Hey, thanks a bunch for sharing the details!

It looks like the process we're running on device for machine learning is the culprit. We're currently exploring ways to leverage your GPU instead.

I'll update the issue description and keep this open until we've switched the implementation.

s38b35M5 commented 9 months ago

You are most welcome!

Do you mean to say that, even with the ML disabled (or rather, left at the default opted-out setting), ML is still going on?

Perhaps a FR to optionally disable any indexing/learning during the initial upload process, as I suspect my Google Takeout library (125GB) is smaller than most.

vishnukvmd commented 9 months ago

Right, we'll figure out which is the quicker path forward - adding an option to disable / leveraging the GPU.

s38b35M5 commented 9 months ago

Part of my initial issue creation revolved around updating docs to let users know that uploading can be resource heavy for reasons that might not be immediately clear without explanation.
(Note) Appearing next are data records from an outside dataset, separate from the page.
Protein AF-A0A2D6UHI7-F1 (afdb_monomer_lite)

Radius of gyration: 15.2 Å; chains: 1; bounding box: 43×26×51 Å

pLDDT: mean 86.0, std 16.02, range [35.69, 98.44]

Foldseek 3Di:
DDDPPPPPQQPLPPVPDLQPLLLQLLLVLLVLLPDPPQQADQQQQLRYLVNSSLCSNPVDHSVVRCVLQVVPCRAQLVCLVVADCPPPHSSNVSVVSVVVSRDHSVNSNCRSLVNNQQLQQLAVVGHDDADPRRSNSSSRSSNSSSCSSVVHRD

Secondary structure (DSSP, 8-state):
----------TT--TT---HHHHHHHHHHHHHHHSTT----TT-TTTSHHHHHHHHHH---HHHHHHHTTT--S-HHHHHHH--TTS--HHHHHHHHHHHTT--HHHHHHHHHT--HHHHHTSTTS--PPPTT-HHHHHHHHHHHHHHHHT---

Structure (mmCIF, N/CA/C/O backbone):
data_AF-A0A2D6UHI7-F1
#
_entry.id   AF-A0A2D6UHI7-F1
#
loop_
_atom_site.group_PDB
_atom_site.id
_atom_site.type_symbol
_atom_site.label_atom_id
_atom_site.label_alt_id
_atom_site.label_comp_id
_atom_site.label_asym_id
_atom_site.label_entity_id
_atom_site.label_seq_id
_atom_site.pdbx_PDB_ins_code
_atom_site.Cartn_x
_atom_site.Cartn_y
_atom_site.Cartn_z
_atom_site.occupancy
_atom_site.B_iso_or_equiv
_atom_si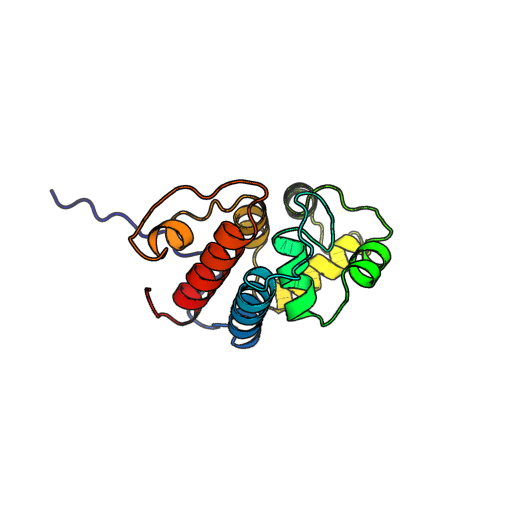te.auth_seq_id
_atom_site.auth_comp_id
_atom_site.auth_asym_id
_atom_site.auth_atom_id
_atom_site.pdbx_PDB_model_num
ATOM 1 N N . MET A 1 1 ? -14.713 -6.575 36.202 1.00 38.09 1 MET A N 1
ATOM 2 C CA . MET A 1 1 ? -13.384 -6.852 35.620 1.00 38.09 1 MET A CA 1
ATOM 3 C C . MET A 1 1 ? -13.407 -6.373 34.180 1.00 38.09 1 MET A C 1
ATOM 5 O O . MET A 1 1 ? -13.813 -7.110 33.297 1.00 38.09 1 MET A O 1
ATOM 9 N N . THR A 1 2 ? -13.100 -5.101 33.956 1.00 35.69 2 THR A N 1
ATOM 10 C CA . THR A 1 2 ? -13.019 -4.510 32.618 1.00 35.69 2 THR A CA 1
ATOM 11 C C . THR A 1 2 ? -11.627 -4.789 32.067 1.00 35.69 2 THR A C 1
ATOM 13 O O . THR A 1 2 ? -10.639 -4.2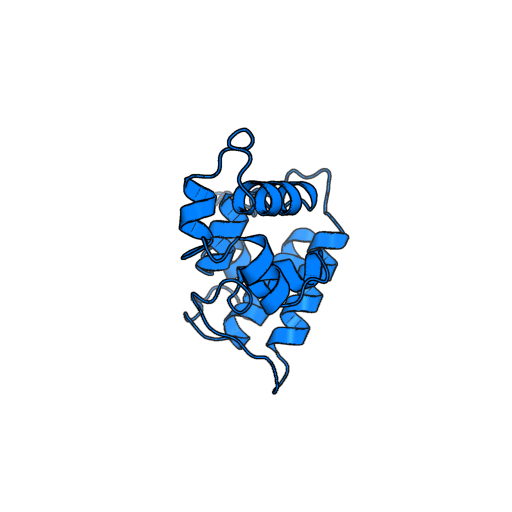00 32.495 1.00 35.69 2 THR A O 1
ATOM 16 N N . THR A 1 3 ? -11.532 -5.750 31.155 1.00 36.69 3 THR A N 1
ATOM 17 C CA . THR A 1 3 ? -10.331 -5.986 30.354 1.00 36.69 3 THR A CA 1
ATOM 18 C C . THR A 1 3 ? -10.118 -4.794 29.429 1.00 36.69 3 THR A C 1
ATOM 20 O O . THR A 1 3 ? -10.834 -4.629 28.444 1.00 36.69 3 THR A O 1
ATOM 23 N N . HIS A 1 4 ? -9.130 -3.958 29.743 1.00 37.94 4 HIS A N 1
ATOM 24 C CA . HIS A 1 4 ? -8.578 -3.003 28.791 1.00 37.94 4 HIS A CA 1
ATOM 25 C C . HIS A 1 4 ? -7.871 -3.788 27.681 1.00 37.94 4 HIS A C 1
ATOM 27 O O . HIS A 1 4 ? -6.719 -4.196 27.829 1.00 37.94 4 HIS A O 1
ATOM 33 N N . ALA A 1 5 ? -8.571 -4.032 26.574 1.00 39.09 5 ALA A N 1
ATOM 34 C CA . ALA A 1 5 ? -7.922 -4.431 25.338 1.00 39.09 5 ALA A CA 1
ATOM 35 C C . ALA A 1 5 ? -7.044 -3.255 24.891 1.00 39.09 5 ALA A C 1
ATOM 37 O O . ALA A 1 5 ? -7.553 -2.200 24.521 1.00 39.09 5 ALA A O 1
ATOM 38 N N . LYS A 1 6 ? -5.720 -3.408 24.980 1.00 39.31 6 LYS A N 1
ATOM 39 C CA . LYS A 1 6 ? -4.787 -2.475 24.343 1.00 39.31 6 LYS A CA 1
ATOM 40 C C . LYS A 1 6 ? -5.007 -2.577 22.830 1.00 39.31 6 LYS A C 1
ATOM 42 O O . LYS A 1 6 ? -4.636 -3.590 22.241 1.00 39.31 6 LYS A O 1
ATOM 47 N N . SER A 1 7 ? -5.631 -1.566 22.229 1.00 45.66 7 SER A N 1
ATOM 48 C CA . SER A 1 7 ? -5.660 -1.374 20.775 1.00 45.66 7 SER A CA 1
ATOM 49 C C . SER A 1 7 ? -4.217 -1.283 20.278 1.00 45.66 7 SER A C 1
ATOM 51 O O . SER A 1 7 ? -3.478 -0.388 20.692 1.00 45.66 7 SER A O 1
ATOM 53 N N . HIS A 1 8 ? -3.787 -2.255 19.478 1.00 50.50 8 HIS A N 1
ATOM 54 C CA . HIS A 1 8 ? -2.474 -2.235 18.841 1.00 50.50 8 HIS A CA 1
ATOM 55 C C . HIS A 1 8 ? -2.621 -1.508 17.513 1.00 50.50 8 HIS A C 1
ATOM 57 O O . HIS A 1 8 ? -2.718 -2.135 16.457 1.00 50.50 8 HIS A O 1
ATOM 63 N N . LEU A 1 9 ? -2.660 -0.179 17.616 1.00 53.78 9 LEU A N 1
ATOM 64 C CA . LEU A 1 9 ? -2.622 0.733 16.480 1.00 53.78 9 LEU A CA 1
ATOM 65 C C . LEU A 1 9 ? -1.518 0.269 15.501 1.00 53.78 9 LEU A C 1
ATOM 67 O O . LEU A 1 9 ? -0.479 -0.215 15.973 1.00 53.78 9 LEU A O 1
ATOM 71 N N . PRO A 1 10 ? -1.703 0.395 14.169 1.00 53.59 10 PRO A N 1
ATOM 72 C CA . PRO A 1 10 ? -0.616 0.223 13.205 1.00 53.59 10 PRO A CA 1
ATOM 73 C C . PRO A 1 10 ? 0.661 0.888 13.728 1.00 53.59 10 PRO A C 1
ATOM 75 O O . PRO A 1 10 ? 0.615 2.016 14.215 1.00 53.59 10 PRO A O 1
ATOM 78 N N . LYS A 1 11 ? 1.804 0.193 13.703 1.00 60.34 11 LYS A N 1
ATOM 79 C CA . LYS A 1 11 ? 3.024 0.673 14.391 1.00 60.34 11 LYS A CA 1
ATOM 80 C C . LYS A 1 11 ? 3.599 1.960 13.792 1.00 60.34 11 LYS A C 1
ATOM 82 O O . LYS A 1 11 ? 4.484 2.562 14.386 1.00 60.34 11 LYS A O 1
ATOM 87 N N . THR A 1 12 ? 3.075 2.391 12.651 1.00 53.44 12 THR A N 1
ATOM 88 C CA . THR A 1 12 ? 3.288 3.713 12.048 1.00 53.44 12 THR A CA 1
ATOM 89 C C . THR A 1 12 ? 2.633 4.862 12.791 1.00 53.44 12 THR A C 1
ATOM 91 O O . THR A 1 12 ? 2.942 6.019 12.521 1.00 53.44 12 THR A O 1
ATOM 94 N N . LEU A 1 13 ? 1.822 4.567 13.802 1.00 52.28 13 LEU A N 1
ATOM 95 C CA . LEU A 1 13 ? 1.344 5.532 14.783 1.00 52.28 13 LEU A CA 1
ATOM 96 C C . LEU A 1 13 ? 2.399 5.752 15.871 1.00 52.28 13 LEU A C 1
ATOM 98 O O . LEU A 1 13 ? 2.121 5.652 17.065 1.00 52.28 13 LEU A O 1
ATOM 102 N N . ASP A 1 14 ? 3.620 6.101 15.460 1.00 53.38 14 ASP A N 1
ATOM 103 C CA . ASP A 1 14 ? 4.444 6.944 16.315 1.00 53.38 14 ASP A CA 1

Don't want to lose that aspect of this issue.

vishnukvmd commented 9 months ago

Got it. We should be able to figure out a way to reduce the resource utilisation so that a warning isn't necessary 🤞

s38b35M5 commented 9 months ago

I'm sure you will find the best path forward. Thanks for being responsive!

s38b35M5 commented 9 months ago

Now that I am more familiar with the app, I wanted to mention that the status of indexing isn't obvious, and at least on my low-spec laptop, I can't do anything else while Ente desktop is performing the index as my CPU is maxed out. Perhaps a dismiss-able notification explaining that this process is going on so that the user is aware of why CPU usage spikes when the app is open.

Use case: I have uploaded about 40% of my 125GB so far, and for hours after each chunk of data, the app indexes, spiking CPU to the point where my laptop is unusable for most tasks. I only know it's happening if I click Hamburger Menu > Preferences > Advanced and scroll down to see indexed vs pending items.

EDIT: I just realized indexing is only one thing that uses lots of CPU. ML also does, and there is no indicator of that process being in progress, which is slightly odd to have an app monopolizing CPU without any apparent indicator of why.

vishnukvmd commented 9 months ago

Thanks for the feedback, we'll surface information about the CPU intensive processes that are running. This might take us a while, since we are first prioritizing ways to lower the CPU usage, but we will figure this out!